▶ EXERCISE DETAILS: Copy exactly and only the lines running from the one that contains "A 1 21 ? 6.698" to the final line of the data below, without the pictures.
Top of DATA
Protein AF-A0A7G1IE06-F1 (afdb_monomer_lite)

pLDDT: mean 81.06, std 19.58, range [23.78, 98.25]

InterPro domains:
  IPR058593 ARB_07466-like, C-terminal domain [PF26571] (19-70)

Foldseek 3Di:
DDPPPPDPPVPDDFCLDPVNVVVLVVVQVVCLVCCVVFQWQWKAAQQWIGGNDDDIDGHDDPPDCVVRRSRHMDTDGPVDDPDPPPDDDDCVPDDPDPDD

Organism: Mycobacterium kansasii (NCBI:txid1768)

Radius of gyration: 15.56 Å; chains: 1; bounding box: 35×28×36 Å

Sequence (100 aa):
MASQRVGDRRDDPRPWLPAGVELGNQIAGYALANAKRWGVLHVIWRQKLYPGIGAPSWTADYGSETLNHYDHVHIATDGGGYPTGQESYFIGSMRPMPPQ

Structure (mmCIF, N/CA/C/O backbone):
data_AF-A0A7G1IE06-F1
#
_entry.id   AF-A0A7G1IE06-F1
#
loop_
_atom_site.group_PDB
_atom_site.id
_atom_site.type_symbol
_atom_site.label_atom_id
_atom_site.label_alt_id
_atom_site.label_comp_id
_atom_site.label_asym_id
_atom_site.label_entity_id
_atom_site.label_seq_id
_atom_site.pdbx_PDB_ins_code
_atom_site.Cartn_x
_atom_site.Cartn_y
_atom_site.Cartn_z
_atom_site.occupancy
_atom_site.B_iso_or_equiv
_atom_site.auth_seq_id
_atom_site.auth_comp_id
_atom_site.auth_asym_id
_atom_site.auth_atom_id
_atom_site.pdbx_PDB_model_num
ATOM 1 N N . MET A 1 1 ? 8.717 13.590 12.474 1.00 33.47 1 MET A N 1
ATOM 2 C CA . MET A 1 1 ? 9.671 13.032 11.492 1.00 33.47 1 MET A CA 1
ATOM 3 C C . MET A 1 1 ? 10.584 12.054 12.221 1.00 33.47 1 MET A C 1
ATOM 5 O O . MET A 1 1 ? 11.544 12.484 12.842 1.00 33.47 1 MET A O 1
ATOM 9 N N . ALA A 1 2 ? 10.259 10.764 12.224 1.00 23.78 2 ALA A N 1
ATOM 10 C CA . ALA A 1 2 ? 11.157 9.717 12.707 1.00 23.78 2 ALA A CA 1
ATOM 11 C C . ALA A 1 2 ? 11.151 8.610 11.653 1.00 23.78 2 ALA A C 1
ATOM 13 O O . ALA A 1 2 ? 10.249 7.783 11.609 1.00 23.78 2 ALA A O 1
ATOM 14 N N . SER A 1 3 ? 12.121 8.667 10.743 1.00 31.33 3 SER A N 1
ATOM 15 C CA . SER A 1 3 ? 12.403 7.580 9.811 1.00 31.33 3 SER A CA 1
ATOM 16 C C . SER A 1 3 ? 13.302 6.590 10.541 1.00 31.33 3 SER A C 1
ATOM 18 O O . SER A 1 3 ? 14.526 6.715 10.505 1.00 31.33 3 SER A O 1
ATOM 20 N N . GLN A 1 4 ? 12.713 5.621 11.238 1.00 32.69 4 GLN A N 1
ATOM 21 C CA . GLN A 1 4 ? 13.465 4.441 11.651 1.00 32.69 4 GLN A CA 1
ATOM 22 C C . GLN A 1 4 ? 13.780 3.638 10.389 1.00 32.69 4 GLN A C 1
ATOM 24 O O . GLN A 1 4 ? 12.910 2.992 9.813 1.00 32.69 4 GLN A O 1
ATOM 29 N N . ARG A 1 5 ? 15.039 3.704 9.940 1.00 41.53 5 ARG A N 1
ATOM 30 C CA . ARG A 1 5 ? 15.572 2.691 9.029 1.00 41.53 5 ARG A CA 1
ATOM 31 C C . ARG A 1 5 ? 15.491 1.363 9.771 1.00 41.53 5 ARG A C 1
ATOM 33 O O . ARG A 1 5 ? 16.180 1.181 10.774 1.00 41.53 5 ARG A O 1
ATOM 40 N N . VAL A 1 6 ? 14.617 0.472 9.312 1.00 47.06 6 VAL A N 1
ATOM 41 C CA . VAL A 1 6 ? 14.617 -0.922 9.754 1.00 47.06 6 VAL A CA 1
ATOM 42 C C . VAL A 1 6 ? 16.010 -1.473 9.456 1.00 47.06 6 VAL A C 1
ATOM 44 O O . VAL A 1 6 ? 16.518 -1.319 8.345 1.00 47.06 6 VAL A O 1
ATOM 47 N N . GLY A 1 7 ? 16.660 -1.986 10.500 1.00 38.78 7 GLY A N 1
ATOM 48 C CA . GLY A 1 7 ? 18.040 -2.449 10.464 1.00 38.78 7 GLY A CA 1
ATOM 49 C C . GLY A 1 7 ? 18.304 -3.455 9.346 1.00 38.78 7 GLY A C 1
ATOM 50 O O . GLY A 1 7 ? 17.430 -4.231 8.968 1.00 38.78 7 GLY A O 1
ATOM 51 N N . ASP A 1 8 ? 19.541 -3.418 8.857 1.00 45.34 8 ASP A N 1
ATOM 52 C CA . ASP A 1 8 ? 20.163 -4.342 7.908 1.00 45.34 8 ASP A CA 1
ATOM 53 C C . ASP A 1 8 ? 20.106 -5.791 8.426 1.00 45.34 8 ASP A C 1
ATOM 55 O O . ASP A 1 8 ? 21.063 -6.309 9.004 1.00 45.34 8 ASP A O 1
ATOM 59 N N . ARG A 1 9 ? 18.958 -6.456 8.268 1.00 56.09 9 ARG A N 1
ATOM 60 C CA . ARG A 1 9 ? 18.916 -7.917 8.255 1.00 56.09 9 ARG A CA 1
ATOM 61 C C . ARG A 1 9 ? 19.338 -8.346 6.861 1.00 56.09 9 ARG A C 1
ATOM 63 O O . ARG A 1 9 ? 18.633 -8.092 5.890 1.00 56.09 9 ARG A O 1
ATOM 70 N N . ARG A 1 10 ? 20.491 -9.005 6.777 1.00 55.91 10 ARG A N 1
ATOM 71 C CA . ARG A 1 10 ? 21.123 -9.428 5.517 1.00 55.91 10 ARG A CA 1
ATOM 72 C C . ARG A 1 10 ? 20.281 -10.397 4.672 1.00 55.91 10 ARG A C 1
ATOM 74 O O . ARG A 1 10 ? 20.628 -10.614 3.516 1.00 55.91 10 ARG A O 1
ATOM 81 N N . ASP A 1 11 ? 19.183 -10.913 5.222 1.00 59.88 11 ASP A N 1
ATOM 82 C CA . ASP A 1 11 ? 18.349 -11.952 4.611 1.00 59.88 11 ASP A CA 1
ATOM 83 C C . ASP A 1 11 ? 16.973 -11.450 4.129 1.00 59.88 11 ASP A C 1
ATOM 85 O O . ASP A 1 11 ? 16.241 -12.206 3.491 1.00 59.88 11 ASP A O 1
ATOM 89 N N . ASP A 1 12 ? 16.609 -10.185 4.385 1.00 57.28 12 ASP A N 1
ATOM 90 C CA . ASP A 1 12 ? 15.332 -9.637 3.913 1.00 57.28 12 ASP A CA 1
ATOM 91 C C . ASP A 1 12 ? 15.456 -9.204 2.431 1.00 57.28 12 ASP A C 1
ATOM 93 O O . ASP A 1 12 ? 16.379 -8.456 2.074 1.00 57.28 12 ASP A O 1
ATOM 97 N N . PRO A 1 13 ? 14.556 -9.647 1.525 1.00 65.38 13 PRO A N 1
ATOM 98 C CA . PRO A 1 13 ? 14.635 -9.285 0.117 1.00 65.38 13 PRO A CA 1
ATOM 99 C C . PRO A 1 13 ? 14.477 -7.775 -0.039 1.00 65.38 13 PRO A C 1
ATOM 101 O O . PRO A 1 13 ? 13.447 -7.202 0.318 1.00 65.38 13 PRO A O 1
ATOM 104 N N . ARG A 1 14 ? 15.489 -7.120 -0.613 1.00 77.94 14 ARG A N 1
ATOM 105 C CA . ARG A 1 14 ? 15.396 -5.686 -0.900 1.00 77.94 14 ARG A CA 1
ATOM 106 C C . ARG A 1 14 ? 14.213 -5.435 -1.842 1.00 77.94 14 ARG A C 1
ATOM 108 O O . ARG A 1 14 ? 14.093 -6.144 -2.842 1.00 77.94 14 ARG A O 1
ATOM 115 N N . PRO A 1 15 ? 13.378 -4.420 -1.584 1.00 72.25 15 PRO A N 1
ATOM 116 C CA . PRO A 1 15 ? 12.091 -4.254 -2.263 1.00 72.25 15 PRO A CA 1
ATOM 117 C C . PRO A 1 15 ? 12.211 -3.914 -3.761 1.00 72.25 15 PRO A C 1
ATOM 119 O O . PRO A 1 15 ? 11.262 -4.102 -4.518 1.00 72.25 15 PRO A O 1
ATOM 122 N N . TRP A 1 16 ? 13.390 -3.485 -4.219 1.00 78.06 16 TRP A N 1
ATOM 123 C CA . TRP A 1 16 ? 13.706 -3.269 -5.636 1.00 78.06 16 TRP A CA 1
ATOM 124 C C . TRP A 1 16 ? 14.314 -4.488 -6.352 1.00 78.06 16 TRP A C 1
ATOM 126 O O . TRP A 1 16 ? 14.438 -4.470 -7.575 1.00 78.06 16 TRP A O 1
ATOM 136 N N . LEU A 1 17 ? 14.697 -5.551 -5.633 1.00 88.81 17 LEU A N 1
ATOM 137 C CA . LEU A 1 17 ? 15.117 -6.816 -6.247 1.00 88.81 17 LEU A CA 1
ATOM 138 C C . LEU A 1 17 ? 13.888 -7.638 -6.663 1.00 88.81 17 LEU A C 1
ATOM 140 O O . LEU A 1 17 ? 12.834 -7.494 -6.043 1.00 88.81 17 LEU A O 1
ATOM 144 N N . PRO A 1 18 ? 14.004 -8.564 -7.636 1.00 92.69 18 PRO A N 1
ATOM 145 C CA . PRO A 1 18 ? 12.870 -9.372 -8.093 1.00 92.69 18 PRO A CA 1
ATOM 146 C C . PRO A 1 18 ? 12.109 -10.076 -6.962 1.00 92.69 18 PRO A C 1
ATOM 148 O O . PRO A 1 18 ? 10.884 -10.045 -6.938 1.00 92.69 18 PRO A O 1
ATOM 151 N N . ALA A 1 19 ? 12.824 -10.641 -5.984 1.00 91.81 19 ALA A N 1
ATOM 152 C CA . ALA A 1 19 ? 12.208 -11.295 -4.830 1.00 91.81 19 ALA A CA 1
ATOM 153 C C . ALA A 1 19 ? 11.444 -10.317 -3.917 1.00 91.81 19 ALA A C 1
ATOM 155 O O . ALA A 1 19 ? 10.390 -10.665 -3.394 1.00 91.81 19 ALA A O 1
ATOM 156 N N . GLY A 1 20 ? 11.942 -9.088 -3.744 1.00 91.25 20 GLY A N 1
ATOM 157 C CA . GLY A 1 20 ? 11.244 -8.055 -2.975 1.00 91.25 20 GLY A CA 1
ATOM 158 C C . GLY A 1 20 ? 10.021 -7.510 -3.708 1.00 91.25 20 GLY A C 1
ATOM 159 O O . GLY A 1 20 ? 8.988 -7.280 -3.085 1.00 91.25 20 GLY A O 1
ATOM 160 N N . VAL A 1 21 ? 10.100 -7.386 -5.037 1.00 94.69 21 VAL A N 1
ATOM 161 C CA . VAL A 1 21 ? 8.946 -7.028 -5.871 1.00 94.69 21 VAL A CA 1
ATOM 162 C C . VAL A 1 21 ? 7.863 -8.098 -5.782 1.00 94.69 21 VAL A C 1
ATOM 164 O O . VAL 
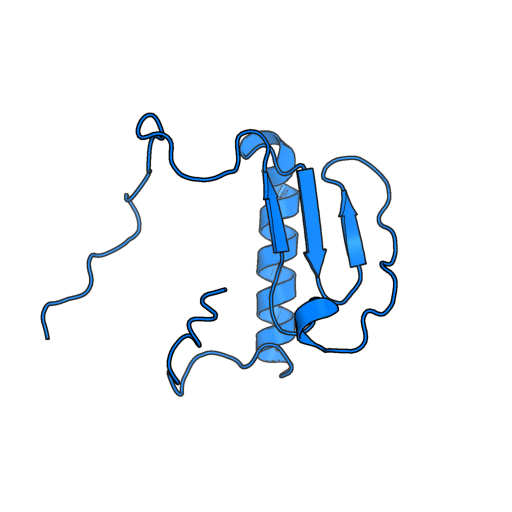A 1 21 ? 6.698 -7.769 -5.577 1.00 94.69 21 VAL A O 1
ATOM 167 N N . GLU A 1 22 ? 8.248 -9.368 -5.890 1.00 96.31 22 GLU A N 1
ATOM 168 C CA . GLU A 1 22 ? 7.331 -10.501 -5.771 1.00 96.31 22 GLU A CA 1
ATOM 169 C C . GLU A 1 22 ? 6.661 -10.544 -4.392 1.00 96.31 22 GLU A C 1
ATOM 171 O O . GLU A 1 22 ? 5.437 -10.621 -4.299 1.00 96.31 22 GLU A O 1
ATOM 176 N N . LEU A 1 23 ? 7.434 -10.385 -3.315 1.00 96.19 23 LEU A N 1
ATOM 177 C CA . LEU A 1 23 ? 6.884 -10.289 -1.963 1.00 96.19 23 LEU A CA 1
ATOM 178 C C . LEU A 1 23 ? 5.916 -9.102 -1.821 1.00 96.19 23 LEU A C 1
ATOM 180 O O . LEU A 1 23 ? 4.825 -9.253 -1.271 1.00 96.19 23 LEU A O 1
ATOM 184 N N . GLY A 1 24 ? 6.277 -7.929 -2.348 1.00 96.19 24 GLY A N 1
ATOM 185 C CA . GLY A 1 24 ? 5.408 -6.751 -2.344 1.00 96.19 24 GLY A CA 1
ATOM 186 C C . GLY A 1 24 ? 4.096 -6.982 -3.100 1.00 96.19 24 GLY A C 1
ATOM 187 O O . GLY A 1 24 ? 3.030 -6.612 -2.606 1.00 96.19 24 GLY A O 1
ATOM 188 N N . ASN A 1 25 ? 4.145 -7.673 -4.245 1.00 97.19 25 ASN A N 1
ATOM 189 C CA . ASN A 1 25 ? 2.953 -8.066 -5.001 1.00 97.19 25 ASN A CA 1
ATOM 190 C C . ASN A 1 25 ? 2.041 -8.984 -4.175 1.00 97.19 25 ASN A C 1
ATOM 192 O O . ASN A 1 25 ? 0.827 -8.774 -4.142 1.00 97.19 25 ASN A O 1
ATOM 196 N N . GLN A 1 26 ? 2.616 -9.971 -3.483 1.00 98.25 26 GLN A N 1
ATOM 197 C CA . GLN A 1 26 ? 1.864 -10.898 -2.634 1.00 98.25 26 GLN A CA 1
ATOM 198 C C . GLN A 1 26 ? 1.194 -10.178 -1.459 1.00 98.25 26 GLN A C 1
ATOM 200 O O . GLN A 1 26 ? 0.011 -10.401 -1.201 1.00 98.25 26 GLN A O 1
ATOM 205 N N . ILE A 1 27 ? 1.906 -9.269 -0.785 1.00 97.56 27 ILE A N 1
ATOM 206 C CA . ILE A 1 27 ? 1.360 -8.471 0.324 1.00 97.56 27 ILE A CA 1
Bottom of DATA
▶ SOLVED PROBLEM:
A 1 21 ? 6.698 -7.769 -5.577 1.00 94.69 21 VAL A O 1
ATOM 167 N N . GLU A 1 22 ? 8.248 -9.368 -5.890 1.00 96.31 22 GLU A N 1
ATOM 168 C CA . GLU A 1 22 ? 7.331 -10.501 -5.771 1.00 96.31 22 GLU A CA 1
ATOM 169 C C . GLU A 1 22 ? 6.661 -10.544 -4.392 1.00 96.31 22 GLU A C 1
ATOM 171 O O . GLU A 1 22 ? 5.437 -10.621 -4.299 1.00 96.31 22 GLU A O 1
ATOM 176 N N . LEU A 1 23 ? 7.434 -10.385 -3.315 1.00 96.19 23 LEU A N 1
ATOM 177 C CA . LEU A 1 23 ? 6.884 -10.289 -1.963 1.00 96.19 23 LEU A CA 1
ATOM 178 C C . LEU A 1 23 ? 5.916 -9.102 -1.821 1.00 96.19 23 LEU A C 1
ATOM 180 O O . LEU A 1 23 ? 4.825 -9.253 -1.271 1.00 96.19 23 LEU A O 1
ATOM 184 N N . GLY A 1 24 ? 6.277 -7.929 -2.348 1.00 96.19 24 GLY A N 1
ATOM 185 C CA . GLY A 1 24 ? 5.408 -6.751 -2.344 1.00 96.19 24 GLY A CA 1
ATOM 186 C C . GLY A 1 24 ? 4.096 -6.982 -3.100 1.00 96.19 24 GLY A C 1
ATOM 187 O O . GLY A 1 24 ? 3.030 -6.612 -2.606 1.00 96.19 24 GLY A O 1
ATOM 188 N N . ASN A 1 25 ? 4.145 -7.673 -4.245 1.00 97.19 25 ASN A N 1
ATOM 189 C CA . ASN A 1 25 ? 2.953 -8.066 -5.001 1.00 97.19 25 ASN A CA 1
ATOM 190 C C . ASN A 1 25 ? 2.041 -8.984 -4.175 1.00 97.19 25 ASN A C 1
ATOM 192 O O . ASN A 1 25 ? 0.827 -8.774 -4.142 1.00 97.19 25 ASN A O 1
ATOM 196 N N . GLN A 1 26 ? 2.616 -9.971 -3.483 1.00 98.25 26 GLN A N 1
ATOM 197 C CA . GLN A 1 26 ? 1.864 -10.898 -2.634 1.00 98.25 26 GLN A CA 1
ATOM 198 C C . GLN A 1 26 ? 1.194 -10.178 -1.459 1.00 98.25 26 GLN A C 1
ATOM 200 O O . GLN A 1 26 ? 0.011 -10.401 -1.201 1.00 98.25 26 GLN A O 1
ATOM 205 N N . ILE A 1 27 ? 1.906 -9.269 -0.785 1.00 97.56 27 ILE A N 1
ATOM 206 C CA . ILE A 1 27 ? 1.360 -8.471 0.324 1.00 97.56 27 ILE A CA 1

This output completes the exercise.